The restoration of SEA VO2 values at ALT is likely driven by the high polyphenol content of POMx, which is proposed to improve nitric oxide bioavailability. Despite an increase in VO2, no change in exercise performance occurred and therefore this study does not support the use of POMx as an ergogenic supplement.

I wanted to believe!!!

In addition, the current study was limited by a relatively small sample size ( n = 8), which was unavoidable due to the research taking place during a high-performance junior training camp. While previous research has demonstrated a reduction in VO2 during submaximal cycling exercise [18, 21], it is acknowledged that the lack of effect of POMx on submaximal VO2in the current study may have been due to an insufficient number of participants.

You still can believe :wink:

Yes, I’ve seen that study. Two things to consider.

First, there were some positive outcomes of that study if you consider 5min VO2 at altitude. That’s something worth considering!

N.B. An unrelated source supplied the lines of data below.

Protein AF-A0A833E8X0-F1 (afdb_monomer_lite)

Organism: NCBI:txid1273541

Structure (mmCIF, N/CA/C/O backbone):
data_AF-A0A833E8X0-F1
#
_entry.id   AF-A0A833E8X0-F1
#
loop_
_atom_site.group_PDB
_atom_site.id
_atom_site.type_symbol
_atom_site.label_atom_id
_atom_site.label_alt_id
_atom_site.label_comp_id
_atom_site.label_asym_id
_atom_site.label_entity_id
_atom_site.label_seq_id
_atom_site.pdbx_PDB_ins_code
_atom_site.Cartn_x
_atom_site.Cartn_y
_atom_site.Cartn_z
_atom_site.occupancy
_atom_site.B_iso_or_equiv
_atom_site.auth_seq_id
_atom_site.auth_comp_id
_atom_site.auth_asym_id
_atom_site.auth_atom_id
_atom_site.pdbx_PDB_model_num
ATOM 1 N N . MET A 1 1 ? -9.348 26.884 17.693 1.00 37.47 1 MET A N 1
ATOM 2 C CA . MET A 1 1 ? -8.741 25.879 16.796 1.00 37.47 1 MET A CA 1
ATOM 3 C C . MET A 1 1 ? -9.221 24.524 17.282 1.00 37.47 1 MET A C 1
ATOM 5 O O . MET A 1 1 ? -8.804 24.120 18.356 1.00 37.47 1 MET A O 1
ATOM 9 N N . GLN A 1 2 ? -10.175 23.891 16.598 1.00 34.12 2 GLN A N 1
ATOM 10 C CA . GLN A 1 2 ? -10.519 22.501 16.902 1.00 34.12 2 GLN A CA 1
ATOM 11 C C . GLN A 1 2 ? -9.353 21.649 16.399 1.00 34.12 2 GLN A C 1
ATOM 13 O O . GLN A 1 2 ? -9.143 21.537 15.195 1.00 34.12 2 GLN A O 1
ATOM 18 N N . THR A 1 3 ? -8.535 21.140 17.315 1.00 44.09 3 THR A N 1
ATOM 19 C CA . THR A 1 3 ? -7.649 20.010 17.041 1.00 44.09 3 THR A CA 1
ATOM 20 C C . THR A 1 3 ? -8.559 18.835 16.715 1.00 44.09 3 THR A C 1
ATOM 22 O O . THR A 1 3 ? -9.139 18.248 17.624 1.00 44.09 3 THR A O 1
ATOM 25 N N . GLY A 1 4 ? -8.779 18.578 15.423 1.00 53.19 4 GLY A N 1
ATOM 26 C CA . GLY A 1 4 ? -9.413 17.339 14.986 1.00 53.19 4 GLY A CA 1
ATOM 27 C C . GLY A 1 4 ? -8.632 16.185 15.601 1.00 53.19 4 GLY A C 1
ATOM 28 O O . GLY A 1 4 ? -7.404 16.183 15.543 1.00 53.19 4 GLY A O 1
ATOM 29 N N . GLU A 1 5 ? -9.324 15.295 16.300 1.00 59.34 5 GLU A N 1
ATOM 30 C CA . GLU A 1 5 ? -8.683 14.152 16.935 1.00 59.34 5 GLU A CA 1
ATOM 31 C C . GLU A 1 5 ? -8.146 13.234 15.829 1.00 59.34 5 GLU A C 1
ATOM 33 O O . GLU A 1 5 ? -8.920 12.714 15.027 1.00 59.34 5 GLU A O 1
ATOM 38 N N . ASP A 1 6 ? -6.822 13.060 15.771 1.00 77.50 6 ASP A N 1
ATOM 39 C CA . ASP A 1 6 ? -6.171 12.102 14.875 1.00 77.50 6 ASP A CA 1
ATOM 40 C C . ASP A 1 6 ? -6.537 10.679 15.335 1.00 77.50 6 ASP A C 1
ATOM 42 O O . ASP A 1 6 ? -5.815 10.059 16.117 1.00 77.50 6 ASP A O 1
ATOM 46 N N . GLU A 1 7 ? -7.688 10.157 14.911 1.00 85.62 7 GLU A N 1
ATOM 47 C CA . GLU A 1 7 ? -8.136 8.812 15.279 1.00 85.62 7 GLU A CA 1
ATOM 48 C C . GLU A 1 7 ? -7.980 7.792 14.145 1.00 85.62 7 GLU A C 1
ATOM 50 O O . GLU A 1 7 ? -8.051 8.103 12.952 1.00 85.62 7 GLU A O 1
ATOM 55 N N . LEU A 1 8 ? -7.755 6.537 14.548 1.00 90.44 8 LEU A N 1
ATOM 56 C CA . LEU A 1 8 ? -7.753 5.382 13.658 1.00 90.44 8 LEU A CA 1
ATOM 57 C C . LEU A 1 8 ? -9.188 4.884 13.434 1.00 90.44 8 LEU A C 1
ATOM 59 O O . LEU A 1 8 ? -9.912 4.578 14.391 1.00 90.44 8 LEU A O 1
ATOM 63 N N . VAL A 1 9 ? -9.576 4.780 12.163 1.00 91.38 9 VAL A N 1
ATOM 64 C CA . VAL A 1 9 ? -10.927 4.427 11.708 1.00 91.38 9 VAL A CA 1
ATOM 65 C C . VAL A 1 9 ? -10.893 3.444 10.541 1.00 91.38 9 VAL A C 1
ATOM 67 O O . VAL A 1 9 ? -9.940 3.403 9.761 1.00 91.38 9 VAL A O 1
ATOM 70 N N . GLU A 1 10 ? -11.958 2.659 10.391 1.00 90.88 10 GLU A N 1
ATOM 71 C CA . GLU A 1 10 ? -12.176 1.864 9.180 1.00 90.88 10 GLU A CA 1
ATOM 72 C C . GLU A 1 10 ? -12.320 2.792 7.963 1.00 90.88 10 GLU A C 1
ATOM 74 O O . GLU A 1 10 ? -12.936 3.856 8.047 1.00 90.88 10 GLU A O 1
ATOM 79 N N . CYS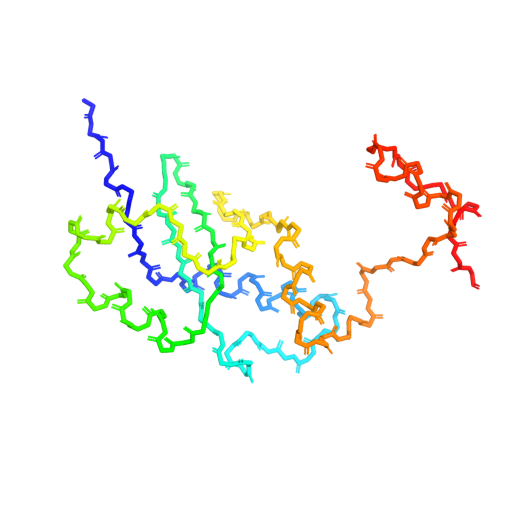 A 1 11 ? -11.745 2.399 6.826 1.00 87.31 11 CYS A N 1
ATOM 80 C CA . CYS A 1 11 ? -11.581 3.291 5.684 1.00 87.31 11 CYS A CA 1
ATOM 81 C C . CYS A 1 11 ? -11.979 2.627 4.365 1.00 87.31 11 CYS A C 1
ATOM 83 O O . CYS A 1 11 ? -11.140 2.173 3.582 1.00 87.31 11 CYS A O 1
ATOM 85 N N . ARG A 1 12 ? -13.288 2.572 4.109 1.00 88.44 12 ARG A N 1
ATOM 86 C CA . ARG A 1 12 ? -13.848 1.887 2.931 1.00 88.44 12 ARG A CA 1
ATOM 87 C C . ARG A 1 12 ? -13.446 2.530 1.608 1.00 88.44 12 ARG A C 1
ATOM 89 O O . ARG A 1 12 ? -13.157 1.820 0.653 1.00 88.44 12 ARG A O 1
ATOM 96 N N . GLU A 1 13 ? -13.379 3.859 1.563 1.00 88.38 13 GLU A N 1
ATOM 97 C CA . GLU A 1 13 ? -12.968 4.586 0.357 1.00 88.38 13 GLU A CA 1
ATOM 98 C C . GLU A 1 13 ? -11.527 4.237 -0.039 1.00 88.38 13 GLU A C 1
ATOM 100 O O . GLU A 1 13 ? -11.283 3.803 -1.163 1.00 88.38 13 GLU A O 1
ATOM 105 N N . ALA A 1 14 ? -10.579 4.327 0.902 1.00 91.69 14 ALA A N 1
ATOM 106 C CA . ALA A 1 14 ? -9.186 3.975 0.634 1.00 91.69 14 ALA A CA 1
ATOM 107 C C . ALA A 1 14 ? -9.015 2.489 0.290 1.00 91.69 14 ALA A C 1
ATOM 109 O O . ALA A 1 14 ? -8.173 2.154 -0.540 1.00 91.69 14 ALA A O 1
ATOM 110 N N . THR A 1 15 ? -9.830 1.611 0.884 1.00 92.94 15 THR A N 1
ATOM 111 C CA . THR A 1 15 ? -9.859 0.182 0.532 1.00 92.94 15 THR A CA 1
ATOM 112 C C . THR A 1 15 ? -10.208 -0.004 -0.945 1.00 92.94 15 THR A C 1
ATOM 114 O O . THR A 1 15 ? -9.459 -0.651 -1.672 1.00 92.94 15 THR A O 1
ATOM 117 N N . GLY A 1 16 ? -11.278 0.644 -1.420 1.00 92.38 16 GLY A N 1
ATOM 118 C CA . GLY A 1 16 ? -11.682 0.579 -2.825 1.00 92.38 16 GLY A CA 1
ATOM 119 C C . GLY A 1 16 ? -10.632 1.142 -3.789 1.00 92.38 16 GLY A C 1
ATOM 120 O O . GLY A 1 16 ? -10.400 0.566 -4.850 1.00 92.38 16 GLY A O 1
ATOM 121 N N . GLU A 1 17 ? -9.957 2.235 -3.428 1.00 93.81 17 GLU A N 1
ATOM 122 C CA . GLU A 1 17 ? -8.877 2.801 -4.250 1.00 93.81 17 GLU A CA 1
ATOM 123 C C . GLU A 1 17 ? -7.626 1.907 -4.291 1.00 93.81 17 GLU A C 1
ATOM 125 O O . GLU A 1 17 ? -6.974 1.802 -5.331 1.00 93.81 17 GLU A O 1
ATOM 130 N N . ILE A 1 18 ? -7.302 1.219 -3.192 1.00 94.62 18 ILE A N 1
ATOM 131 C CA . ILE A 1 18 ? -6.212 0.234 -3.171 1.00 94.62 18 ILE A CA 1
ATOM 132 C C . ILE A 1 18 ? -6.556 -0.978 -4.041 1.00 94.62 18 ILE A C 1
ATOM 134 O O . ILE A 1 18 ? -5.701 -1.436 -4.799 1.00 94.62 18 ILE A O 1
ATOM 138 N N . ASP A 1 19 ? -7.786 -1.480 -3.970 1.00 93.69 19 ASP A N 1
ATOM 139 C CA . ASP A 1 19 ? -8.217 -2.609 -4.798 1.00 93.69 19 ASP A CA 1
ATOM 140 C C . ASP A 1 19 ? -8.144 -2.262 -6.291 1.00 93.69 19 ASP A C 1
ATOM 142 O O . ASP A 1 19 ? -7.590 -3.034 -7.075 1.00 93.69 19 ASP A O 1
ATOM 146 N N . LYS A 1 20 ? -8.588 -1.058 -6.679 1.00 93.94 20 LYS A N 1
ATOM 147 C CA . LYS A 1 20 ? -8.417 -0.544 -8.050 1.00 93.94 20 LYS A CA 1
ATOM 148 C C . LYS A 1 20 ? -6.945 -0.440 -8.444 1.00 93.94 20 LYS A C 1
ATOM 150 O O . LYS A 1 20 ? -6.587 -0.776 -9.569 1.00 93.94 20 LYS A O 1
ATOM 155 N N . LEU A 1 21 ? -6.073 0.024 -7.544 1.00 94.38 21 LEU A N 1
ATOM 156 C CA . LEU A 1 21 ? -4.633 0.080 -7.806 1.00 94.38 21 LEU A CA 1
ATOM 157 C C . LEU A 1 21 ? -4.062 -1.321 -8.070 1.00 94.38 21 LEU A C 1
ATOM 159 O O . LEU A 1 21 ? -3.301 -1.497 -9.019 1.00 94.38 21 LEU A O 1
ATOM 163 N N . LEU A 1 22 ? -4.427 -2.316 -7.260 1.00 94.75 22 LEU A N 1
ATOM 164 C CA . LEU A 1 22 ? -3.996 -3.705 -7.444 1.00 94.75 22 LEU A CA 1
ATOM 165 C C . LEU A 1 22 ? -4.496 -4.283 -8.774 1.00 94.75 22 LEU A C 1
ATOM 167 O O . LEU A 1 22 ? -3.712 -4.889 -9.509 1.00 94.75 22 LEU A O 1
ATOM 171 N N . GLU A 1 23 ? -5.755 -4.030 -9.124 1.00 94.94 23 GLU A N 1
ATOM 172 C CA . GLU A 1 23 ? -6.332 -4.403 -10.417 1.00 94.94 23 GLU A CA 1
ATOM 173 C C . GLU A 1 23 ? -5.568 -3.756 -11.583 1.00 94.94 23 GLU A C 1
ATOM 175 O O . GLU A 1 23 ? -5.158 -4.447 -12.517 1.00 94.94 23 GLU A O 1
ATOM 180 N N . CYS A 1 24 ? -5.263 -2.457 -11.489 1.00 94.75 24 CYS A N 1
ATOM 181 C CA . CYS A 1 24 ? -4.450 -1.730 -12.466 1.00 94.75 24 CYS A CA 1
ATOM 182 C C . CYS A 1 24 ? -3.030 -2.293 -12.615 1.00 94.75 24 CYS A C 1
ATOM 184 O O . CYS A 1 24 ? -2.429 -2.143 -13.676 1.00 94.75 24 CYS A O 1
ATOM 186 N N . LEU A 1 25 ? -2.478 -2.946 -11.591 1.00 95.38 25 LEU A N 1
ATOM 187 C CA . LEU A 1 25 ? -1.191 -3.649 -11.658 1.00 95.38 25 LEU A CA 1
ATOM 188 C C . LEU A 1 25 ? -1.324 -5.086 -12.200 1.00 95.38 25 LEU A C 1
ATOM 190 O O . LEU A 1 25 ? -0.325 -5.795 -12.353 1.00 95.38 25 LEU A O 1
ATOM 194 N N . GLY A 1 26 ? -2.542 -5.538 -12.503 1.00 95.75 26 GLY A N 1
ATOM 195 C CA . GLY A 1 26 ? -2.841 -6.906 -12.921 1.00 95.75 26 GLY A CA 1
ATOM 196 C C . GLY A 1 26 ? -2.725 -7.924 -11.784 1.00 95.75 26 GLY A C 1
ATOM 197 O O . GLY A 1 26 ? -2.429 -9.097 -12.033 1.00 95.75 26 GLY A O 1
ATOM 198 N N . VAL A 1 27 ? -2.903 -7.481 -10.536 1.00 94.88 27 VAL A N 1
ATOM 199 C CA . VAL A 1 27 ? -2.922 -8.336 -9.346 1.00 94.88 27 VAL A CA 1
ATOM 200 C C . VAL A 1 27 ? -4.361 -8.760 -9.056 1.00 94.88 27 VAL A C 1
ATOM 202 O O . VAL A 1 27 ? -5.168 -7.984 -8.562 1.00 94.88 27 VAL A O 1
ATOM 205 N N . ASN A 1 28 ? -4.669 -10.035 -9.302 1.00 89.69 28 ASN A N 1
ATOM 206 C CA . ASN A 1 28 ? -6.003 -10.613 -9.082 1.00 89.69 28 ASN A CA 1
ATOM 207 C C . ASN A 1 28 ? -6.204 -11.090 -7.632 1.00 89.69 28 ASN A C 1
ATOM 209 O O . ASN A 1 28 ? -6.611 -12.229 -7.403 1.00 89.69 28 ASN A O 1
ATOM 213 N N . LYS A 1 29 ? -5.826 -10.264 -6.656 1.00 92.12 29 LYS A N 1
ATOM 214 C CA . LYS A 1 29 ? -6.050 -10.506 -5.225 1.00 92.12 29 LYS A CA 1
ATOM 215 C C . LYS A 1 29 ? -6.324 -9.184 -4.535 1.00 92.12 29 LYS A C 1
ATOM 217 O O . LYS A 1 29 ? -5.606 -8.218 -4.785 1.00 92.12 29 LYS A O 1
ATOM 222 N N . ARG A 1 30 ? -7.305 -9.175 -3.642 1.00 93.19 30 ARG A N 1
ATOM 223 C CA . ARG A 1 30 ? -7.571 -8.063 -2.727 1.00 93.19 30 ARG A CA 1
ATOM 224 C C . ARG A 1 30 ? -6.698 -8.190 -1.490 1.00 93.19 30 ARG A C 1
ATOM 226 O O . ARG A 1 30 ? -6.157 -9.259 -1.204 1.00 93.19 30 ARG A O 1
ATOM 233 N N . LEU A 1 31 ? -6.573 -7.106 -0.730 1.00 92.00 31 LEU A N 1
ATOM 234 C CA . LEU A 1 31 ? -5.883 -7.164 0.561 1.00 92.00 31 LEU A CA 1
ATOM 235 C C . LEU A 1 31 ? -6.593 -8.109 1.545 1.00 92.00 31 LEU A C 1
ATOM 237 O O . LEU A 1 31 ? -5.928 -8.857 2.261 1.00 92.00 31 LEU A O 1
ATOM 241 N N . GLU A 1 32 ? -7.923 -8.154 1.512 1.00 92.81 32 GLU A N 1
ATOM 242 C CA . GLU A 1 32 ? -8.732 -9.039 2.362 1.00 92.81 32 GLU A CA 1
ATOM 243 C C . GLU A 1 32 ? -8.439 -10.526 2.109 1.00 92.81 32 GLU A C 1
ATOM 245 O O . GLU A 1 32 ? -8.321 -11.298 3.061 1.00 92.81 32 GLU A O 1
ATOM 250 N N . ASP A 1 33 ? -8.186 -10.918 0.852 1.00 93.62 33 ASP A N 1
ATOM 251 C CA . ASP A 1 33 ? -7.797 -12.292 0.482 1.00 93.62 33 ASP A CA 1
ATOM 252 C C . ASP A 1 33 ? -6.458 -12.720 1.114 1.00 93.62 33 ASP A C 1
ATOM 254 O O . ASP A 1 33 ? -6.105 -13.901 1.138 1.00 93.62 33 ASP A O 1
ATOM 258 N N . LEU A 1 34 ? -5.672 -11.750 1.590 1.00 93.00 34 LEU A N 1
ATOM 259 C CA . LEU A 1 34 ? -4.383 -11.939 2.256 1.00 93.00 34 LEU A CA 1
ATOM 260 C C . LEU A 1 34 ? -4.504 -11.880 3.786 1.00 93.00 34 LEU A C 1
ATOM 262 O O . LEU A 1 34 ? -3.482 -11.915 4.477 1.00 93.00 34 LEU A O 1
ATOM 266 N N . GLY A 1 35 ? -5.728 -11.763 4.312 1.00 94.75 35 GLY A N 1
ATOM 267 C CA . GLY A 1 35 ? -5.991 -11.526 5.728 1.00 94.75 35 GLY A CA 1
ATOM 268 C C . GLY A 1 35 ? -5.526 -10.146 6.188 1.00 94.75 35 GLY A C 1
ATOM 269 O O . GLY A 1 35 ? -5.107 -10.000 7.338 1.00 94.75 35 GLY A O 1
ATOM 270 N N . LEU A 1 36 ? -5.520 -9.161 5.282 1.00 95.19 36 LEU A N 1
ATOM 271 C CA . LEU A 1 36 ? -5.200 -7.774 5.588 1.00 95.19 36 LEU A CA 1
ATOM 272 C C . LEU A 1 36 ? -6.457 -6.907 5.553 1.00 95.19 36 LEU A C 1
ATOM 274 O O . LEU A 1 36 ? -7.281 -7.023 4.652 1.00 95.19 36 LEU A O 1
ATOM 278 N N . GLN A 1 37 ? -6.536 -5.973 6.491 1.00 95.62 37 GLN A N 1
ATOM 279 C CA . GLN A 1 37 ? -7.549 -4.932 6.547 1.00 95.62 37 GLN A CA 1
ATOM 280 C C . GLN A 1 37 ? -6.887 -3.554 6.487 1.00 95.62 37 GLN A C 1
ATOM 282 O O . GLN A 1 37 ? -5.751 -3.362 6.941 1.00 95.62 37 GLN A O 1
ATOM 287 N N . VAL A 1 38 ? -7.614 -2.596 5.913 1.00 95.62 38 VAL A N 1
ATOM 288 C CA . VAL A 1 38 ? -7.184 -1.207 5.773 1.00 95.62 38 VAL A CA 1
ATOM 289 C C . VAL A 1 38 ? -7.828 -0.338 6.853 1.00 95.62 38 VAL A C 1
ATOM 291 O O . VAL A 1 38 ? -9.050 -0.296 6.998 1.00 95.62 38 VAL A O 1
ATOM 294 N N . ILE A 1 39 ? -6.995 0.394 7.587 1.00 95.00 39 ILE A N 1
ATOM 295 C CA . ILE A 1 39 ? -7.400 1.408 8.566 1.00 95.00 39 ILE A CA 1
ATOM 296 C C . ILE A 1 39 ? -6.799 2.744 8.140 1.00 95.00 39 ILE A C 1
ATOM 298 O O . ILE A 1 39 ? -5.656 2.795 7.691 1.00 95.00 39 ILE A O 1
ATOM 302 N N . CYS A 1 40 ? -7.547 3.831 8.300 1.00 93.62 40 CYS A N 1
ATOM 303 C CA . CYS A 1 40 ? -7.046 5.180 8.079 1.00 93.62 40 CYS A CA 1
ATOM 304 C C . CYS A 1 40 ? -6.830 5.909 9.400 1.00 93.62 40 CYS A C 1
ATOM 306 O O . CYS A 1 40 ? -7.606 5.751 10.338 1.00 93.62 40 CYS A O 1
ATOM 308 N N . ARG A 1 41 ? -5.803 6.752 9.447 1.00 92.12 41 ARG A N 1
ATOM 309 C CA . ARG A 1 41 ? -5.691 7.833 10.422 1.00 92.12 41 ARG A CA 1
ATOM 310 C C . ARG A 1 41 ? -6.186 9.110 9.775 1.00 92.12 41 ARG A C 1
ATOM 312 O O . ARG A 1 41 ? -5.661 9.497 8.730 1.00 92.12 41 ARG A O 1
ATOM 319 N N . GLN A 1 42 ? -7.175 9.746 10.388 1.00 88.50 42 GLN A N 1
ATOM 320 C CA . GLN A 1 42 ? -7.578 11.086 9.980 1.00 88.50 42 GLN A CA 1
ATOM 321 C C . GLN A 1 42 ? -6.510 12.080 10.421 1.00 88.50 42 GLN A C 1
ATOM 323 O O . GLN A 1 42 ? -6.059 12.022 11.555 1.00 88.50 42 GLN A O 1
ATOM 328 N N . GLY A 1 43 ? -6.085 12.937 9.500 1.00 81.81 43 GLY A N 1
ATOM 329 C CA . GLY A 1 43 ? -5.193 14.056 9.748 1.00 81.81 43 GLY A CA 1
ATOM 330 C C . GLY A 1 43 ? -5.823 15.372 9.282 1.00 81.81 43 GLY A C 1
ATOM 331 O O . GLY A 1 43 ? -6.901 15.390 8.676 1.00 81.81 43 GLY A O 1
ATOM 332 N N . PRO A 1 44 ? -5.158 16.511 9.520 1.00 79.81 44 PRO A N 1
ATOM 333 C CA . PRO A 1 44 ? -5.700 17.822 9.184 1.00 79.81 44 PRO A CA 1
ATOM 334 C C . PRO A 1 44 ? -5.907 18.007 7.671 1.00 79.81 44 PRO A C 1
ATOM 336 O O . PRO A 1 44 ? -5.049 17.664 6.857 1.00 79.81 44 PRO A O 1
ATOM 339 N N . GLY A 1 45 ? -7.023 18.641 7.294 1.00 78.56 45 GLY A N 1
ATOM 340 C CA . GLY A 1 45 ? -7.291 19.075 5.916 1.00 78.56 45 GLY A CA 1
ATOM 341 C C . GLY A 1 45 ? -7.646 17.949 4.937 1.00 78.56 45 GLY A C 1
ATOM 342 O O . GLY A 1 45 ? -7.123 17.947 3.816 1.00 78.56 45 GLY A O 1
ATOM 343 N N . ASP A 1 46 ? -8.517 17.025 5.361 1.00 82.25 46 ASP A N 1
ATOM 344 C CA . ASP A 1 46 ? -8.977 15.844 4.607 1.00 82.25 46 ASP A CA 1
ATOM 345 C C . ASP A 1 46 ? -7.830 14.945 4.134 1.00 82.25 46 ASP A C 1
ATOM 347 O O . ASP A 1 46 ? -7.826 14.438 3.006 1.00 82.25 46 ASP A O 1
ATOM 351 N N . VAL A 1 47 ? -6.809 14.796 4.979 1.00 86.50 47 VAL A N 1
ATOM 352 C CA . VAL A 1 47 ? -5.705 13.867 4.749 1.00 86.50 47 VAL A CA 1
ATOM 353 C C . VAL A 1 47 ? -5.986 12.592 5.528 1.00 86.50 47 VAL A C 1
ATOM 355 O O . VAL A 1 47 ? -6.221 12.642 6.730 1.00 86.50 47 VAL A O 1
ATOM 358 N N . LEU A 1 48 ? -5.941 11.453 4.846 1.00 91.81 48 LEU A N 1
ATOM 359 C CA . LEU A 1 48 ? -6.042 10.132 5.452 1.00 91.81 48 LEU A CA 1
ATOM 360 C C . LEU A 1 48 ? -4.723 9.396 5.229 1.00 91.81 48 LEU A C 1
ATOM 362 O O . LEU A 1 48 ? -4.365 9.104 4.086 1.00 91.81 48 LEU A O 1
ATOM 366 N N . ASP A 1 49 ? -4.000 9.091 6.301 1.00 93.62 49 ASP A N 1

Second, these were trained individuals taking acute dosages. I’m sure POMx would be quick to recommend chronic dosage! Ha! But there is evidence to support chronic dosage for trained athletes but untrained individuals will benefit from just acute dosage.

Note from that study the interaction with thiol/N-acetylcysteine! There is some nuance to the POMx story, for sure, but in general I would say all three of these studies paint a positive picture regarding POMx.

I got the same thing but have been doing 1/4 tsp (750mg) 2X per day.

Pomegranate Extract Powder

I’ve been taking it at the same time I take their beta alanine.